Penelitian ini bertujuan mengkaji kebijakan pemulihan aset hasil korupsi yang ditempatkan di luar negeri dengan pendekatan deskriptif-kualitatif dan menggunakan metode studi kasus. Berdasarkan identifikasi dan interpretasi data dengan kerangka kebijakan kriminal Hoefnagels dan konseptualisasi negara sebagai korban merujuk pada Freiberg, ditemukan bahwa Indonesia perlu memperkuat kerjasama berupa mutual legal assistance (MLA) dan informasi transaksi keuangan dengan negara tujuan penggelapan aset untuk melacak, merampas dan membekukan aset koruptor.
“Pemerintah membutuhkan kerangka hukum baru berupa undang-undang perampasan aset yang didukung oleh ketersediaan sumber daya manusia (SDM) penegak hukum yang memadai untuk mempermudah proses pemulihan aset hasil korupsi di luar negeri. Pemerintah juga perlu mereformasi wajah birokrasi dan penegakan hukum nasional yang transparan, humanis, profesional dan responsif terhadap isu korupsi” jelas Idris.
Kemauan politik Indonesia untuk secara timbal-balik memberikan bantuan kepada negara lain dalam proses asset recovery sangat dianjurkan. Pemerintah pun perlu mereformasi Pusat Pemulihan Aset (PPA) sebagai lembaga independen sembari memperkuat kapasitas SDM para anggota.
Pemerintah Indonesia dalam dua dasawarsa terakhir masih menemui banyaknya hambatan dalam melakukan pemulihan aset (asset recovery) dari hasil kejahatan korupsi yang dilarikan dan ditempatkan para koruptor di luar negeri.
Idris juga menjelaskan, “data menunjukkan bahwa aset hasil tindak pidana korupsi yang disembunyikan dalam rekening bank di luar negeri umumnya dilakukan melalui mekanisme pencucian uang, sehingga upaya untuk melacak serta mengembalikan aset tersebut menjadi makin sulit. Kendatipun banyak negara di dunia saling bekerjasama, dalam pelaksanaanya terbentur masalah-masalah seperti perbedaan sistem hukum, sistem perbankan dan finansial dari negara di mana aset berada. Belum lagi kalau ada perlawanan pihak yang hendak diambil asetnya oleh pemerintah. Paling pelik adalah jika menyangkut kedaulatan negara dalam hubungan antar negara dalam berbagai praktik pengadilan di luar negeri, yakni hak imunitas kedaulatan (sovereign immunity) di hadapan forum pengadilan asing.”

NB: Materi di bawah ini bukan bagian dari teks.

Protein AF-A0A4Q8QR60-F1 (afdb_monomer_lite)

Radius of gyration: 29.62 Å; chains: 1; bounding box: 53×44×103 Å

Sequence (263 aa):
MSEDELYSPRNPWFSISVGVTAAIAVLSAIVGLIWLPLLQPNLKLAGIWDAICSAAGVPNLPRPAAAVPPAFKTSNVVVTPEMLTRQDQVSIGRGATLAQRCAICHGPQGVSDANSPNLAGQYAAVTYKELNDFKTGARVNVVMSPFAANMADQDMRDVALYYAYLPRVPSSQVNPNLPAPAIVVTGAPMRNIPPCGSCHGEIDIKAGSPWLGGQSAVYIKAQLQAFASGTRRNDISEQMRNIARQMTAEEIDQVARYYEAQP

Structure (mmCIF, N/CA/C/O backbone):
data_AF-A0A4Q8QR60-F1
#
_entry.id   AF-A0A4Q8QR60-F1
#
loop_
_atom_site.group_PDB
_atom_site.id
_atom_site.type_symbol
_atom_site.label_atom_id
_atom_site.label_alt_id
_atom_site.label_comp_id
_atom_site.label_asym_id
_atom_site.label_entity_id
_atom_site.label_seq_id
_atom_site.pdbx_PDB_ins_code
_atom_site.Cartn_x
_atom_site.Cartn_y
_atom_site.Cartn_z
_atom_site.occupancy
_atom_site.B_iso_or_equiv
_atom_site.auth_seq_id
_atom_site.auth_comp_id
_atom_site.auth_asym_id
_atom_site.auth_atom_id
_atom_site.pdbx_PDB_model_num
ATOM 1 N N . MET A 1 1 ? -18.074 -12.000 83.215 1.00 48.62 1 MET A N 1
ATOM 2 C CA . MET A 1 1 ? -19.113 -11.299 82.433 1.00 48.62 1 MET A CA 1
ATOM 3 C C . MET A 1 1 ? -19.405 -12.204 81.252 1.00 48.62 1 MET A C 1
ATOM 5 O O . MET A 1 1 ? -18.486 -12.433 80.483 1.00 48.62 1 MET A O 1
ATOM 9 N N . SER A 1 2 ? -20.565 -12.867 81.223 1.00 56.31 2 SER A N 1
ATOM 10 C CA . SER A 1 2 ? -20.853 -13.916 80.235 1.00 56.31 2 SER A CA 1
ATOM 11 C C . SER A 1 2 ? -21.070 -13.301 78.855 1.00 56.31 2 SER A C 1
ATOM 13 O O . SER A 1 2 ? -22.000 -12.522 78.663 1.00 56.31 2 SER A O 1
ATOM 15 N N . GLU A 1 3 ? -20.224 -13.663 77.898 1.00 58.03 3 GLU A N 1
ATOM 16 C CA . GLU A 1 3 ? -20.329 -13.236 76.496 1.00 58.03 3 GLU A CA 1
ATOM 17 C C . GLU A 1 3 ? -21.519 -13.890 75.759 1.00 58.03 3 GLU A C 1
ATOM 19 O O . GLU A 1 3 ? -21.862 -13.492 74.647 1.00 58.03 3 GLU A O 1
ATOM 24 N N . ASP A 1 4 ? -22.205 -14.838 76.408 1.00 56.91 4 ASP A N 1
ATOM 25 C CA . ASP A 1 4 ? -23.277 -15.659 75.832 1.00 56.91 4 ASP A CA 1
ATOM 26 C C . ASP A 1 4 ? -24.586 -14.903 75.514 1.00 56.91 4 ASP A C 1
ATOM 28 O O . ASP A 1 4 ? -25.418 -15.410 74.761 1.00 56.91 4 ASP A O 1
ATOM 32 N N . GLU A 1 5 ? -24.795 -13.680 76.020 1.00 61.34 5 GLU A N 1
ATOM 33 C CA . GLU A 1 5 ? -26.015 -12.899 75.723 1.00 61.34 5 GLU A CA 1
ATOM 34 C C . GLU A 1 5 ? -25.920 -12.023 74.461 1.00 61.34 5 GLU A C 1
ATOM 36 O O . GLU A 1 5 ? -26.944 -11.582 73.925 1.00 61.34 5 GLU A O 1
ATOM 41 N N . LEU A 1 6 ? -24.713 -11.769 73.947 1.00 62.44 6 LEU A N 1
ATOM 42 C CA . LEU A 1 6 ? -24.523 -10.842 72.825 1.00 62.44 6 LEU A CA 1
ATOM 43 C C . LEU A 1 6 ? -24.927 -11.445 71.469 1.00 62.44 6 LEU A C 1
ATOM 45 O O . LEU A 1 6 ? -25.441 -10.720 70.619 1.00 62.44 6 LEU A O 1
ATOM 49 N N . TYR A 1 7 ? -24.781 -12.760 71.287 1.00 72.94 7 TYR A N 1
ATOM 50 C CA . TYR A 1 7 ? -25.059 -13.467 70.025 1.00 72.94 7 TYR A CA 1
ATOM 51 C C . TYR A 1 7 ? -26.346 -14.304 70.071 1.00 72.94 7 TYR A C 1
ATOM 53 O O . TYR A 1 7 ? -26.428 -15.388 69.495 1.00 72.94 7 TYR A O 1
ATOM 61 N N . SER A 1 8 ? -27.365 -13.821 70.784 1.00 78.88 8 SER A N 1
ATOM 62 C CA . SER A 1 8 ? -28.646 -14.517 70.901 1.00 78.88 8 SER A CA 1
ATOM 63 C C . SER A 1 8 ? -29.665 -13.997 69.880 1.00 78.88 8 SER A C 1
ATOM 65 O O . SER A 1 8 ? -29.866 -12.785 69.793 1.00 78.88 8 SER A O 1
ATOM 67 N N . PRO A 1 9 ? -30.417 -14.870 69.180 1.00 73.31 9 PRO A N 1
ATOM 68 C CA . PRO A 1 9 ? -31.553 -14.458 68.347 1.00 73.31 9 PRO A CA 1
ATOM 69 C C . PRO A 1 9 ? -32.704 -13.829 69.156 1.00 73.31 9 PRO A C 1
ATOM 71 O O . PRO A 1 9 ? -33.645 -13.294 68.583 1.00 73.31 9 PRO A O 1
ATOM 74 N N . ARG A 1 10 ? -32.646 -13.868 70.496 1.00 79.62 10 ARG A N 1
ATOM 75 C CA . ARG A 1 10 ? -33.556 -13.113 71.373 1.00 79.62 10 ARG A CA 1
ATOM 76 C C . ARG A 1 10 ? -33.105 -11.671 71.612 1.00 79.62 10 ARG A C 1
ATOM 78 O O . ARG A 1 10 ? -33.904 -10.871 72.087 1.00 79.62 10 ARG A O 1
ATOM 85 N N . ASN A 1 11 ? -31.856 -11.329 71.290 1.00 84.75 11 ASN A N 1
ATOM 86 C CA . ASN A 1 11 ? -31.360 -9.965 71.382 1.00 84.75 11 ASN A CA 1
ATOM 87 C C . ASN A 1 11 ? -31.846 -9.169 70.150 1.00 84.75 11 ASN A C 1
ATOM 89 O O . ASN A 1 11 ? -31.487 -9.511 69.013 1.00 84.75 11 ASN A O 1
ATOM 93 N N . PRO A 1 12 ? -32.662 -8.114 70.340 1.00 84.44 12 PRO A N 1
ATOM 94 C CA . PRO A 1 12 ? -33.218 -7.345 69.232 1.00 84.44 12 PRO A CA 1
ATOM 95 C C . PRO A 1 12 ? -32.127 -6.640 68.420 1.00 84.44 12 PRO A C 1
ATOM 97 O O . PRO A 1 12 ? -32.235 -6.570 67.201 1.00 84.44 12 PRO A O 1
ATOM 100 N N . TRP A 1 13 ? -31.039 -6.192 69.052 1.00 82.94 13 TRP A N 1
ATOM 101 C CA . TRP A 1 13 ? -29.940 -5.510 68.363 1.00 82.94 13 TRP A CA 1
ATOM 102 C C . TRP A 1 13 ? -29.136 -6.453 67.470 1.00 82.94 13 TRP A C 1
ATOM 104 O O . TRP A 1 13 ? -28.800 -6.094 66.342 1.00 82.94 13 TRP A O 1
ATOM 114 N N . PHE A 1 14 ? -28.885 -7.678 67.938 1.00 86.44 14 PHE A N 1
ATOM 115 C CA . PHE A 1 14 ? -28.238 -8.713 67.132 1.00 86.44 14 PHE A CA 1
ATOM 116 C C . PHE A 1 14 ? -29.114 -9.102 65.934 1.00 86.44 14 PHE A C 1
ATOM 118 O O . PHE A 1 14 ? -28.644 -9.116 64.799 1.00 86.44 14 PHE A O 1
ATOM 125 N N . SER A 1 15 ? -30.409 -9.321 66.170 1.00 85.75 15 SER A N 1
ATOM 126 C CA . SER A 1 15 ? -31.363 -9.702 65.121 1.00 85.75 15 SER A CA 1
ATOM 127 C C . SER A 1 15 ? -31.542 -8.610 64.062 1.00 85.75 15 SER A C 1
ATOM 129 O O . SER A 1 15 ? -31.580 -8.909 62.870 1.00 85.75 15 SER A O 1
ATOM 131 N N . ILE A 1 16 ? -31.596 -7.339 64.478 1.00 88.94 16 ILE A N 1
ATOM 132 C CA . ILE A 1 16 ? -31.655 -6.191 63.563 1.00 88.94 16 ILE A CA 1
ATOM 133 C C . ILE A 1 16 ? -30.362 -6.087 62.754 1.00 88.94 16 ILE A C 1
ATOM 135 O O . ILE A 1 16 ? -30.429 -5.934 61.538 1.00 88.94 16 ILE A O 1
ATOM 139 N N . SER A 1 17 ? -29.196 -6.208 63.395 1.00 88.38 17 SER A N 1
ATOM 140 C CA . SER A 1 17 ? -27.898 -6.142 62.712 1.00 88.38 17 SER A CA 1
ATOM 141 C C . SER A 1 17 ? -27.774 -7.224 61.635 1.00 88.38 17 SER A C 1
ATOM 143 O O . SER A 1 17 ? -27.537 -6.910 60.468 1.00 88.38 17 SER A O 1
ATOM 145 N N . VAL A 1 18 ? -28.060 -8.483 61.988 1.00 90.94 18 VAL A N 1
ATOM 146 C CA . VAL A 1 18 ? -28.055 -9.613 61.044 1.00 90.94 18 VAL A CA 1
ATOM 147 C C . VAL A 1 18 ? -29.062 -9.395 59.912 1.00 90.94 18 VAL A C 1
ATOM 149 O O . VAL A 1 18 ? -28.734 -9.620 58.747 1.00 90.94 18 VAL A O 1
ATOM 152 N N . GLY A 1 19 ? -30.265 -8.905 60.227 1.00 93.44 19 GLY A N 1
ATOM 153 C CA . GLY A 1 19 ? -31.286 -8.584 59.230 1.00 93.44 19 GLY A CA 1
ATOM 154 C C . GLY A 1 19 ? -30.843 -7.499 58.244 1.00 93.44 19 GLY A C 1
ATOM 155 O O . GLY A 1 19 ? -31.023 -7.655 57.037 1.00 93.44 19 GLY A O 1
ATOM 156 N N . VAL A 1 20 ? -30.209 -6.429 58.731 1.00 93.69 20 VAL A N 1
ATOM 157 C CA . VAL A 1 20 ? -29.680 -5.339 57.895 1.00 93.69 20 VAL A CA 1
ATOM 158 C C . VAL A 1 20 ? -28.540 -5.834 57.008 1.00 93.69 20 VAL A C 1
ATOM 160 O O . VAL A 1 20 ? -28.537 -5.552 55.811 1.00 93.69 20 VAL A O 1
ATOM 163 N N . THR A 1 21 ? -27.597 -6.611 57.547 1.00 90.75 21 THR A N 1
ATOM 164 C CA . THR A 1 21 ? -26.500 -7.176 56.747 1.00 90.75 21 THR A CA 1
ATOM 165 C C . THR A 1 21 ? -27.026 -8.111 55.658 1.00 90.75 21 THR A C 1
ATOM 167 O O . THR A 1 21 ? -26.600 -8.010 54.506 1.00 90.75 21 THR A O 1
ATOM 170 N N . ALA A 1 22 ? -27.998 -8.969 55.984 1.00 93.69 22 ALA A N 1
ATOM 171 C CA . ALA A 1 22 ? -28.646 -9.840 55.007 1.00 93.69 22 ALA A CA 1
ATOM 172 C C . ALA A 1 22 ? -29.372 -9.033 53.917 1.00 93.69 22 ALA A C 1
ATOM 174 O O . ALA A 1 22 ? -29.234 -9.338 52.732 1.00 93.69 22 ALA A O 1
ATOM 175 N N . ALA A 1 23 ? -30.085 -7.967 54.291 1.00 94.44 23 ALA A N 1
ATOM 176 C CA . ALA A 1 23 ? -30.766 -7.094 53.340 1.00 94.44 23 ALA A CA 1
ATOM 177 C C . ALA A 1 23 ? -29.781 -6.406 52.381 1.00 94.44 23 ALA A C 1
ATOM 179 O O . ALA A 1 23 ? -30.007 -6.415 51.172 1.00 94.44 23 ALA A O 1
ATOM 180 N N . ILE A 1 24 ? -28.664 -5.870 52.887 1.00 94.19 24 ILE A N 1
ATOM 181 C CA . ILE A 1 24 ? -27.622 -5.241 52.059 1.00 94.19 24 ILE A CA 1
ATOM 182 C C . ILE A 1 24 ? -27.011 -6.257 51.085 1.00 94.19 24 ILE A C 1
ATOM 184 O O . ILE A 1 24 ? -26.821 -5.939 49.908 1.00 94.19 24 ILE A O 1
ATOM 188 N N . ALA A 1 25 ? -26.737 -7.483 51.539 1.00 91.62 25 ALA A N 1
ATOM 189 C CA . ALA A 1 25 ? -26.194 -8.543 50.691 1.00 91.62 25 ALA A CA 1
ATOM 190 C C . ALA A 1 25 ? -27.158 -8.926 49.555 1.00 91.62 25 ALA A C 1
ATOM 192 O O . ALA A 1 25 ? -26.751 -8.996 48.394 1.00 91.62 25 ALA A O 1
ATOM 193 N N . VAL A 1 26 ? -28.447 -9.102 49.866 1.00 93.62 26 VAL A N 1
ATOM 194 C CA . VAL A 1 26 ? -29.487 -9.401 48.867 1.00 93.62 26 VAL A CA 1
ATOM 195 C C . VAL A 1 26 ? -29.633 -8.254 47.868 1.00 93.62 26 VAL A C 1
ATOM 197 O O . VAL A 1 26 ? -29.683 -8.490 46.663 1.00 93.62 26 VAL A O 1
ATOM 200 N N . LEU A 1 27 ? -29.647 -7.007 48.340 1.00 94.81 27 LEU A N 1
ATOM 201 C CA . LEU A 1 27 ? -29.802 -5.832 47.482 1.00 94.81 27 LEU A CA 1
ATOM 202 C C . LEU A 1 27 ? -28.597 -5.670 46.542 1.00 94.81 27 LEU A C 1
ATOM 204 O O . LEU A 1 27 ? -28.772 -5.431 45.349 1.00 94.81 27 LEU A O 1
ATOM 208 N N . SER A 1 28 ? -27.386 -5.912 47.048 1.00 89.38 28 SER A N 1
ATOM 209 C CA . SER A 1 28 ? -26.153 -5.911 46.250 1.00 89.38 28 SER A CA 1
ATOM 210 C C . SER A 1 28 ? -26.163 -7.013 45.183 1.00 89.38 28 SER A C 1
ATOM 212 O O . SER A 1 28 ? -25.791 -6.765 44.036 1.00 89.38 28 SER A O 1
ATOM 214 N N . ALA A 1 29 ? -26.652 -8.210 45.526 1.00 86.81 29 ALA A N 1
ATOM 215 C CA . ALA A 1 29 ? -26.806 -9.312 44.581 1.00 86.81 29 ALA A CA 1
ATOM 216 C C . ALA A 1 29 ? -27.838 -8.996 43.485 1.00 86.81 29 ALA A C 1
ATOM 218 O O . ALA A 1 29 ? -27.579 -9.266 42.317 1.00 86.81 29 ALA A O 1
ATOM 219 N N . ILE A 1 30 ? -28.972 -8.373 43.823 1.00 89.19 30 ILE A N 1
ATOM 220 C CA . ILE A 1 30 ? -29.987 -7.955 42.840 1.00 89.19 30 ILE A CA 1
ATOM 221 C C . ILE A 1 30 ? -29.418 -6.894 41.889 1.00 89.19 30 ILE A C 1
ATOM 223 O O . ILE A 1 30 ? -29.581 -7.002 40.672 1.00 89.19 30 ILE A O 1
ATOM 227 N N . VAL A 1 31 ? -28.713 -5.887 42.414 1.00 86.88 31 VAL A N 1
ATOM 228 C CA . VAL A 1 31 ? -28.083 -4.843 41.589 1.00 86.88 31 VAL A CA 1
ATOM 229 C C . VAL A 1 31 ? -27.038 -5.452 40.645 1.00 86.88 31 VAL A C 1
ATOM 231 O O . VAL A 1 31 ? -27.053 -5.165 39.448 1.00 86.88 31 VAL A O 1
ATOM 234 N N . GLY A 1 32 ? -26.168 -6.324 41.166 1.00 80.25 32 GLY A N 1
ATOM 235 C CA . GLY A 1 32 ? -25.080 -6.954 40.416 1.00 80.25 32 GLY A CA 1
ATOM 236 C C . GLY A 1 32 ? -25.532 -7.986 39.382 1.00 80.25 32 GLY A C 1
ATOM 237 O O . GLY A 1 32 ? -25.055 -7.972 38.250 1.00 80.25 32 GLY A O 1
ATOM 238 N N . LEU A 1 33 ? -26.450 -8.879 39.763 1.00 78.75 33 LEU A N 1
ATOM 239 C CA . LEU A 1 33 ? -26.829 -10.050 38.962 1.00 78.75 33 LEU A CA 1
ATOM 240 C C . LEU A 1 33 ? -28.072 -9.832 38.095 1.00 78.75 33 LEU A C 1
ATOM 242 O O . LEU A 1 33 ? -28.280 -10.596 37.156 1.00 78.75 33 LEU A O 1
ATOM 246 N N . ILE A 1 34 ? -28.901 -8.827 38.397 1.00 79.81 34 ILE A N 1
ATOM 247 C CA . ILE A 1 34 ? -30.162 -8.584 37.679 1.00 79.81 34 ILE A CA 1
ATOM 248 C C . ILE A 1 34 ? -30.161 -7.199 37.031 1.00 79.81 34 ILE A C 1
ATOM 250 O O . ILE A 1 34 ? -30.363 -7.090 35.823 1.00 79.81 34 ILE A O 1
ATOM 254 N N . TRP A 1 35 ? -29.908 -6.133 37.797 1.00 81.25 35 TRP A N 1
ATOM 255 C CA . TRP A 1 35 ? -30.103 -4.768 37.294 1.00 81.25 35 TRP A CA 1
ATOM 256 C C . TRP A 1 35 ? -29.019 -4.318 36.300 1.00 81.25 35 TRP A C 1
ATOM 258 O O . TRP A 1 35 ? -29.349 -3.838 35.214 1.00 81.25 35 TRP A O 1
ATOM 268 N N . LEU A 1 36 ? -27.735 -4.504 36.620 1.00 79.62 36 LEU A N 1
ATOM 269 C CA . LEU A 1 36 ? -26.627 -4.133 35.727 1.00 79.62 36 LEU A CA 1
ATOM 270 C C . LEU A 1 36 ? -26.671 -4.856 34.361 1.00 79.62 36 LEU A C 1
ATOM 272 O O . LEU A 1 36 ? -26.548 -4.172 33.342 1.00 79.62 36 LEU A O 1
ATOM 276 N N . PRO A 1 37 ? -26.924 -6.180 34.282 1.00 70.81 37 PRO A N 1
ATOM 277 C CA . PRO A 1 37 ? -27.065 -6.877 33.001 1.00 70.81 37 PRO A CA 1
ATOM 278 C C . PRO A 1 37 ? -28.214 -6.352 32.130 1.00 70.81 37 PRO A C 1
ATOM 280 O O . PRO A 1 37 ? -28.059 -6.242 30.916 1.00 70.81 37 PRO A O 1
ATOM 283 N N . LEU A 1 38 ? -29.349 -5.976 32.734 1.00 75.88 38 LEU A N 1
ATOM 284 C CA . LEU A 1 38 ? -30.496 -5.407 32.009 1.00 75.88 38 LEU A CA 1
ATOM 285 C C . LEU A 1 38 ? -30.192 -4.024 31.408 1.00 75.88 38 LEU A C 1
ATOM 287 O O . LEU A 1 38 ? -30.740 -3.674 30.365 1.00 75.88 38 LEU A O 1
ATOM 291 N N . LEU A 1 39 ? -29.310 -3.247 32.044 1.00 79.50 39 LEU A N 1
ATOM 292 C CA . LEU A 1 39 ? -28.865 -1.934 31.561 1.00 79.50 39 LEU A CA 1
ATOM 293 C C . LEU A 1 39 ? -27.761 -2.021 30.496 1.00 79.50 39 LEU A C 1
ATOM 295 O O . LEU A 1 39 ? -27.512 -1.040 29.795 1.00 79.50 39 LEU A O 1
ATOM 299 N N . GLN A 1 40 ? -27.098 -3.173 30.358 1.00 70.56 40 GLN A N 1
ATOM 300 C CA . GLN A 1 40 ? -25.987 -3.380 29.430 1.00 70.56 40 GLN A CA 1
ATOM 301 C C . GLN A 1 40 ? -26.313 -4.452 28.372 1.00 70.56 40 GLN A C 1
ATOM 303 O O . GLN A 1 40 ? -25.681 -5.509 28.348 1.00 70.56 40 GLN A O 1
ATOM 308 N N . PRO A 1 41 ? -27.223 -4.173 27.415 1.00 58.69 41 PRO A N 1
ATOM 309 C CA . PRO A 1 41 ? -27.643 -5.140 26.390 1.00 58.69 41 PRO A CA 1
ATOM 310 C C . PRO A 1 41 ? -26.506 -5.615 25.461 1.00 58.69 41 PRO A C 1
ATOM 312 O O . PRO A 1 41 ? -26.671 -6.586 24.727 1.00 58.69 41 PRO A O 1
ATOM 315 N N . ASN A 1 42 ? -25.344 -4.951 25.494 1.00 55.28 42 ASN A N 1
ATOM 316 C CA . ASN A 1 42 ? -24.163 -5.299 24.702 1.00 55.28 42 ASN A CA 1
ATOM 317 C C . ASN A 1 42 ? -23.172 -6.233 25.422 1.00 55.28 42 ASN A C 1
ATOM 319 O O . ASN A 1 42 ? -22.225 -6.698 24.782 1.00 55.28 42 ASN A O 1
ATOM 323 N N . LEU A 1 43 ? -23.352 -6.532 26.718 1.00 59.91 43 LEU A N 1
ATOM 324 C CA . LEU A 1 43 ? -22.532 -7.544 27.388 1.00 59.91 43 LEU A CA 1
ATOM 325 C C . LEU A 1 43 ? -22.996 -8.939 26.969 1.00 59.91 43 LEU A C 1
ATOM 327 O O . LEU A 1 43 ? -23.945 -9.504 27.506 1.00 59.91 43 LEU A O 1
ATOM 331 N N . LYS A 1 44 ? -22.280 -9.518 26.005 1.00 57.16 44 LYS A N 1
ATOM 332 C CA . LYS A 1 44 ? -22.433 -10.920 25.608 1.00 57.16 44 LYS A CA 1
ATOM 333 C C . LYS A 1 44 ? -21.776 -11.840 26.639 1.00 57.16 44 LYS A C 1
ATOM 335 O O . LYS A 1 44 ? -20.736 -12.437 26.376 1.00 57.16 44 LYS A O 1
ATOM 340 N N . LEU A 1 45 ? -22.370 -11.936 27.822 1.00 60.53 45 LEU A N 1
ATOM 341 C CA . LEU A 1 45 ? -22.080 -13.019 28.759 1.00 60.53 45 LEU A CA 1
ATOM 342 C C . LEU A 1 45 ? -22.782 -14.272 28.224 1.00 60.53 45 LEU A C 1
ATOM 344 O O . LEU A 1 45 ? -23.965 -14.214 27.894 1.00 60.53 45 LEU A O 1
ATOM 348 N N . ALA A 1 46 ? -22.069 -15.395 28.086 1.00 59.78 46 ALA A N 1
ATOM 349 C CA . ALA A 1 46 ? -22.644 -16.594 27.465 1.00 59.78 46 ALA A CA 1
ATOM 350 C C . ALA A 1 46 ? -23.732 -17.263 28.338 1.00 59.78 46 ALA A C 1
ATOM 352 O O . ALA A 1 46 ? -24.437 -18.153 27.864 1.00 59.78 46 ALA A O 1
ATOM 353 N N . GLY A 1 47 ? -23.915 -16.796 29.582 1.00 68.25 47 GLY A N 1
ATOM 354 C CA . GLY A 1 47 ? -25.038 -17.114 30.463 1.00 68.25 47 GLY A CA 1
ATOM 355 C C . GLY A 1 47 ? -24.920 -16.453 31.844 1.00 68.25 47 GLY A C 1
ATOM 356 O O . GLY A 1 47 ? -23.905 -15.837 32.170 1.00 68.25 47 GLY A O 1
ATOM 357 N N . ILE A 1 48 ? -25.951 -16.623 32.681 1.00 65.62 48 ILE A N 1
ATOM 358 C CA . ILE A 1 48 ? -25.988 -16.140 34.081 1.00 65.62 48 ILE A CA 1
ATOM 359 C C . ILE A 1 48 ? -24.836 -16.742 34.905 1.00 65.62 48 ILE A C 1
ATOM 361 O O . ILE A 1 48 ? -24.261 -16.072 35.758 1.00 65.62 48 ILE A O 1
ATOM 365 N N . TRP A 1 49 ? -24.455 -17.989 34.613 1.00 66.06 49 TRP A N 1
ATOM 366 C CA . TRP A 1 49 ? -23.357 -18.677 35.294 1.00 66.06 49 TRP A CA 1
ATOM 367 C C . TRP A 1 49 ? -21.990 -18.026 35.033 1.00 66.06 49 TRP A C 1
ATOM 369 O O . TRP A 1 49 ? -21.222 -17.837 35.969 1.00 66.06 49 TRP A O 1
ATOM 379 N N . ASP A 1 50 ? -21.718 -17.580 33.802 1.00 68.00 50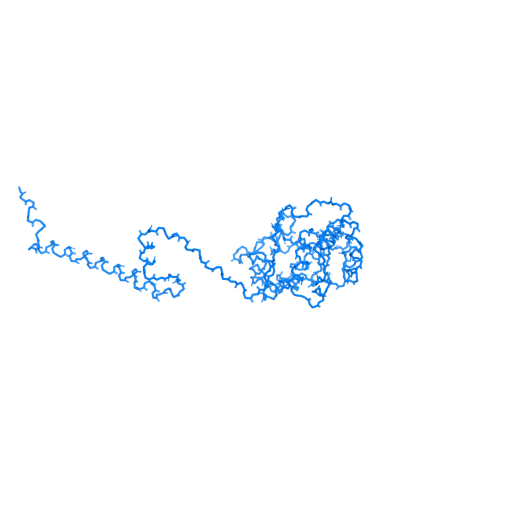 ASP A N 1
ATOM 380 C CA . ASP A 1 50 ? -20.463 -16.888 33.467 1.00 68.00 50 ASP A CA 1
ATOM 381 C C . ASP A 1 50 ? -20.376 -15.506 34.126 1.00 68.00 50 ASP A C 1
ATOM 383 O O . ASP A 1 50 ? -19.291 -15.075 34.513 1.00 68.00 50 ASP A O 1
ATOM 387 N N . ALA A 1 51 ? -21.516 -14.828 34.298 1.00 66.81 51 ALA A N 1
ATOM 388 C CA . ALA A 1 51 ? -21.599 -13.563 35.026 1.00 66.81 51 ALA A CA 1
ATOM 389 C C . ALA A 1 51 ? -21.260 -13.749 36.513 1.00 66.81 51 ALA A C 1
ATOM 391 O O . ALA A 1 51 ? -20.472 -12.985 37.069 1.00 66.81 51 ALA A O 1
ATOM 392 N N . ILE A 1 52 ? -21.801 -14.803 37.135 1.00 66.56 52 ILE A N 1
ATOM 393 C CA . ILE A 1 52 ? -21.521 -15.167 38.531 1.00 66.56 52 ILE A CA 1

Walaupun sulit dan berlikunya proses international asset recovery korupsi, bukan berarti usaha yang dilakukan pemerintah Indonesia tanpa hasil. Antara tahun 2005 dan 2012, para aparat penegak hukum Indonesia telah beberapa kali berhasil memulangkan aset-aset hasil korupsi, total tidak lebih dari Rp 1 triliun.
Nilai aset yang dirampas kembali oleh pemerintah Indonesia ini belum menjadi ukuran signifikansi keberhasilan, mengingat masih samarnya nilai aset yang tersebar di banyak negara. Sebuah data lainnya juga menunjukan bahwa masih ada aset yang belum berhasil dikembalikan. Maka dari itu, aset yang berhasil diselamatkan lebih kecil jumlahnya dibandingkan aset yang telah terlacak dan masih ada di luar negeri yang mencapai sekitar Rp 29 triliun.
Idris menyimpulkan dalam kalimat proposisi bahwa kasus asset recovery hasil kejahatan korupsi di Indonesia yang ditempatkan oleh pelaku di luar negeri telah mengakibatkan negara sebagai korban tersamar kejahatan korupsi. Terminologi “negara sebagai korban tersamar” kejahatan korupsi merupakan temuan konsep yang oleh peneliti diberi nama the state as invisible victim dalam konteks kasus asset recovery.
Berdasarkan uraian siklus kebijakan kriminal upaya Indonesia melakukan pemulihan aset korupsi di luar negeri, dapat diketahui bahwa proses siklus kebijakan kriminal telah dilakukan dalam penelitian ini. Dengan demikian, hasil dari analisis tersebut di atas dijadikan dasar strategi Indonesia dalam upaya pemulihan aset korupsi di luar negeri, yang didasarkan pada policy level, organizational level, dan operational level sebagaimana yang dijelaskan di atas.
Setelah mendengar sanggahan atas pertanyaan dewan penguji, pimpinan sidang akhirnya memutuskan Muhammad Idris Froyoto Sihite dinyatakan lulus dengan predikat sangat memuaskan dan berhak menyandang gelar Doktor Kriminologi, sekaligus menjadi doktor Kriminologi ke-28.